Media support UN's work in combating intolerance, senior communications official says

Addressing a panel discussion at the Conference on Promoting Tolerance and Human Rights through Education and the Media, being held in Nürnberg, Germany, Mr. Tharoor cited examples of how journalists support the work of the world body by serving as both a watchdog and as a source of information. "The media plays a vital role in 'naming and shaming' countries which fail to uphold the human rights of their citizens," he said. "The media can build pressure at those moments when the UN High Commissioner for Human Rights must refrain from direct finger-pointing."
Drawing a distinction between the media in rich and poor parts of the world, he said the media in developed countries must take a deeper look at the issues covered, going beyond the "if it bleeds, it leads" mentality, while developing countries need to open up to the outside world, liberalize the mass media, and resist government control and censorship.
The Under-Secretary-General noted that what passes for international culture "is usually the culture of the economically developed world." In terms of the Internet, the digital divide between North and South – "the dividing line is not just the poverty line but the fibre-optic and high speed digital lines" – remains stark. "There are more Internet connections in Manhattan than in the whole of Africa."

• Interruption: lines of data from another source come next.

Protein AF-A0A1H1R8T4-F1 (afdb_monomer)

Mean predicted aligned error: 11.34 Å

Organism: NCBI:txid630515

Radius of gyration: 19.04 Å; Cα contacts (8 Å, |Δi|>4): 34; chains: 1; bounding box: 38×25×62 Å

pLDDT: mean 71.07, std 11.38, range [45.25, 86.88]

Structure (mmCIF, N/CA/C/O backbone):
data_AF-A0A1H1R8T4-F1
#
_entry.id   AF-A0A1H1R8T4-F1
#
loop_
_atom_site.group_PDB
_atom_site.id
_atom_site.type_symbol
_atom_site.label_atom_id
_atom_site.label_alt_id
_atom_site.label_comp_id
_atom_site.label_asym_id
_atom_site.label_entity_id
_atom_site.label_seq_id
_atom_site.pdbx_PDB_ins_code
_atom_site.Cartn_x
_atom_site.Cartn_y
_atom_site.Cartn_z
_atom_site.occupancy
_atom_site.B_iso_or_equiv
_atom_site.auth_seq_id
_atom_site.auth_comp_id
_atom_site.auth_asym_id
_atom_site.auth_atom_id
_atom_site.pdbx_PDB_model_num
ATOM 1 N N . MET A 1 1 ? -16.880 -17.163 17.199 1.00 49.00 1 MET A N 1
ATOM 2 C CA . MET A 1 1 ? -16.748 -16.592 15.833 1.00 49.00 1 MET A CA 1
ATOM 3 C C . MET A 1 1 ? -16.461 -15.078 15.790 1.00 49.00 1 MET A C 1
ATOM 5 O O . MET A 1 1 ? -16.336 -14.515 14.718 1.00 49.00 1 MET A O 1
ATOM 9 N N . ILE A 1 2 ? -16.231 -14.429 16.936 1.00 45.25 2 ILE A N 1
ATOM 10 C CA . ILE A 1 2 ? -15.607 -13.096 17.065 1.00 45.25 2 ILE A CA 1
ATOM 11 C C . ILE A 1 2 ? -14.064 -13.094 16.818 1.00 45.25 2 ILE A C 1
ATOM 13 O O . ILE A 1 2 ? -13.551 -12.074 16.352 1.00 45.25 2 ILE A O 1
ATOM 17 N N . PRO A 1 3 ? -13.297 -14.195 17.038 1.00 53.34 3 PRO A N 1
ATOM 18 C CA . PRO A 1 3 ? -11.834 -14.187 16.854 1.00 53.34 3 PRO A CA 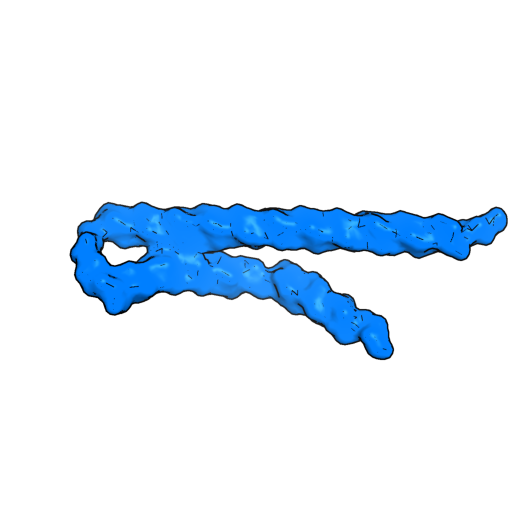1
ATOM 19 C C . PRO A 1 3 ? -11.356 -14.000 15.404 1.00 53.34 3 PRO A C 1
ATOM 21 O O . PRO A 1 3 ? -10.318 -13.384 15.172 1.00 53.34 3 PRO A O 1
ATOM 24 N N . THR A 1 4 ? -12.113 -14.479 14.414 1.00 54.66 4 THR A N 1
ATOM 25 C CA . THR A 1 4 ? -11.720 -14.445 12.993 1.00 54.66 4 THR A CA 1
ATOM 26 C C . THR A 1 4 ? -11.706 -13.030 12.412 1.00 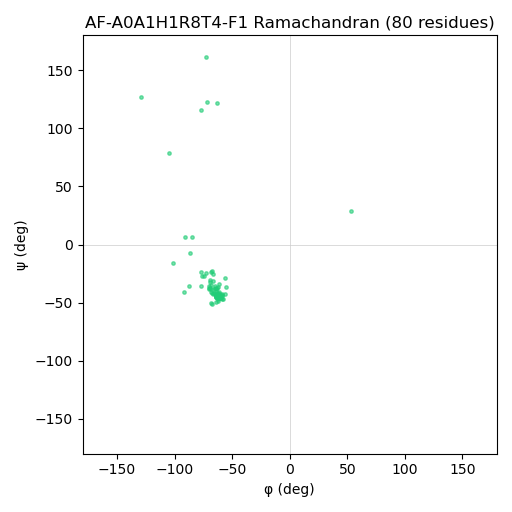54.66 4 THR A C 1
ATOM 28 O O . THR A 1 4 ? -10.841 -12.710 11.601 1.00 54.66 4 THR A O 1
ATOM 31 N N . MET A 1 5 ? -12.586 -12.137 12.876 1.00 46.00 5 MET A N 1
ATOM 32 C CA . MET A 1 5 ? -12.608 -10.740 12.413 1.00 46.00 5 MET A CA 1
ATOM 33 C C . MET A 1 5 ? -11.475 -9.891 13.015 1.00 46.00 5 MET A C 1
ATOM 35 O O . MET A 1 5 ? -11.007 -8.944 12.385 1.00 46.00 5 MET A O 1
ATOM 39 N N . ILE A 1 6 ? -10.980 -10.251 14.207 1.00 54.00 6 ILE A N 1
ATOM 40 C CA . ILE A 1 6 ? -9.770 -9.648 14.796 1.00 54.00 6 ILE A CA 1
ATOM 41 C C . ILE A 1 6 ? -8.532 -10.091 14.010 1.00 54.00 6 ILE A C 1
ATOM 43 O O . ILE A 1 6 ? -7.644 -9.275 13.764 1.00 54.00 6 ILE A O 1
ATOM 47 N N . LEU A 1 7 ? -8.513 -11.347 13.553 1.00 53.31 7 LEU A N 1
ATOM 48 C CA . LEU A 1 7 ? -7.454 -11.867 12.696 1.00 53.31 7 LEU A CA 1
ATOM 49 C C . LEU A 1 7 ? -7.431 -11.142 11.344 1.00 53.31 7 LEU A C 1
ATOM 51 O O . LEU A 1 7 ? -6.374 -10.678 10.944 1.00 53.31 7 LEU A O 1
ATOM 55 N N . PHE A 1 8 ? -8.581 -10.919 10.699 1.00 52.62 8 PHE A N 1
ATOM 56 C CA . PHE A 1 8 ? -8.653 -10.132 9.458 1.00 52.62 8 PHE A CA 1
ATOM 57 C C . PHE A 1 8 ? -8.175 -8.681 9.644 1.00 52.62 8 PHE A C 1
ATOM 59 O O . PHE A 1 8 ? -7.368 -8.194 8.855 1.00 52.62 8 PHE A O 1
ATOM 66 N N . GLY A 1 9 ? -8.583 -8.004 10.724 1.00 52.34 9 GLY A N 1
ATOM 67 C CA . GLY A 1 9 ? -8.124 -6.640 11.027 1.00 52.34 9 GLY A CA 1
ATOM 68 C C . GLY A 1 9 ? -6.640 -6.534 11.420 1.00 52.34 9 GLY A C 1
ATOM 69 O O . GLY A 1 9 ? -6.037 -5.470 11.266 1.00 52.34 9 GLY A O 1
ATOM 70 N N . ALA A 1 10 ? -6.031 -7.613 11.921 1.00 55.22 10 ALA A N 1
ATOM 71 C CA . ALA A 1 10 ? -4.601 -7.683 12.233 1.00 55.22 10 ALA A CA 1
ATOM 72 C C . ALA A 1 10 ? -3.753 -8.113 11.021 1.00 55.22 10 ALA A C 1
ATOM 74 O O . ALA A 1 10 ? -2.649 -7.600 10.830 1.00 55.22 10 ALA A O 1
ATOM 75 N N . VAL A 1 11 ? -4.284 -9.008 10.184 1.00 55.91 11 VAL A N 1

The international community will have an opportunity to make progress in this area next year at the first-ever World Summit on the Information Society, to be held in Geneva, with a second segment in Tunis in 2005. "Between now and that Summit it is vital that we lay down some of the basic principles of the global information society we want to achieve," he said. "It should be universal and empowering; it should bring the world together instead of adding new divisions; and it should create a more just and more harmonious environment for the peaceful development of all peoples."
Mr. Tharoor said he is currently exploring with a number of media organizations the possibility of organizing a World Electronic Media Forum in Geneva in December 2003, parallel to the Summit, on the subject of the world media in the information society.
Quoting UN Secretary-General Kofi Annan, Mr. Tharoor said, "There are those who argue that [freedom of speech] threatens stability and endangers progress? Let us put this argument once and for all to the only test that matters: the choice of every people to know more or know less, to be heard or be silenced, to stand up or kneel down."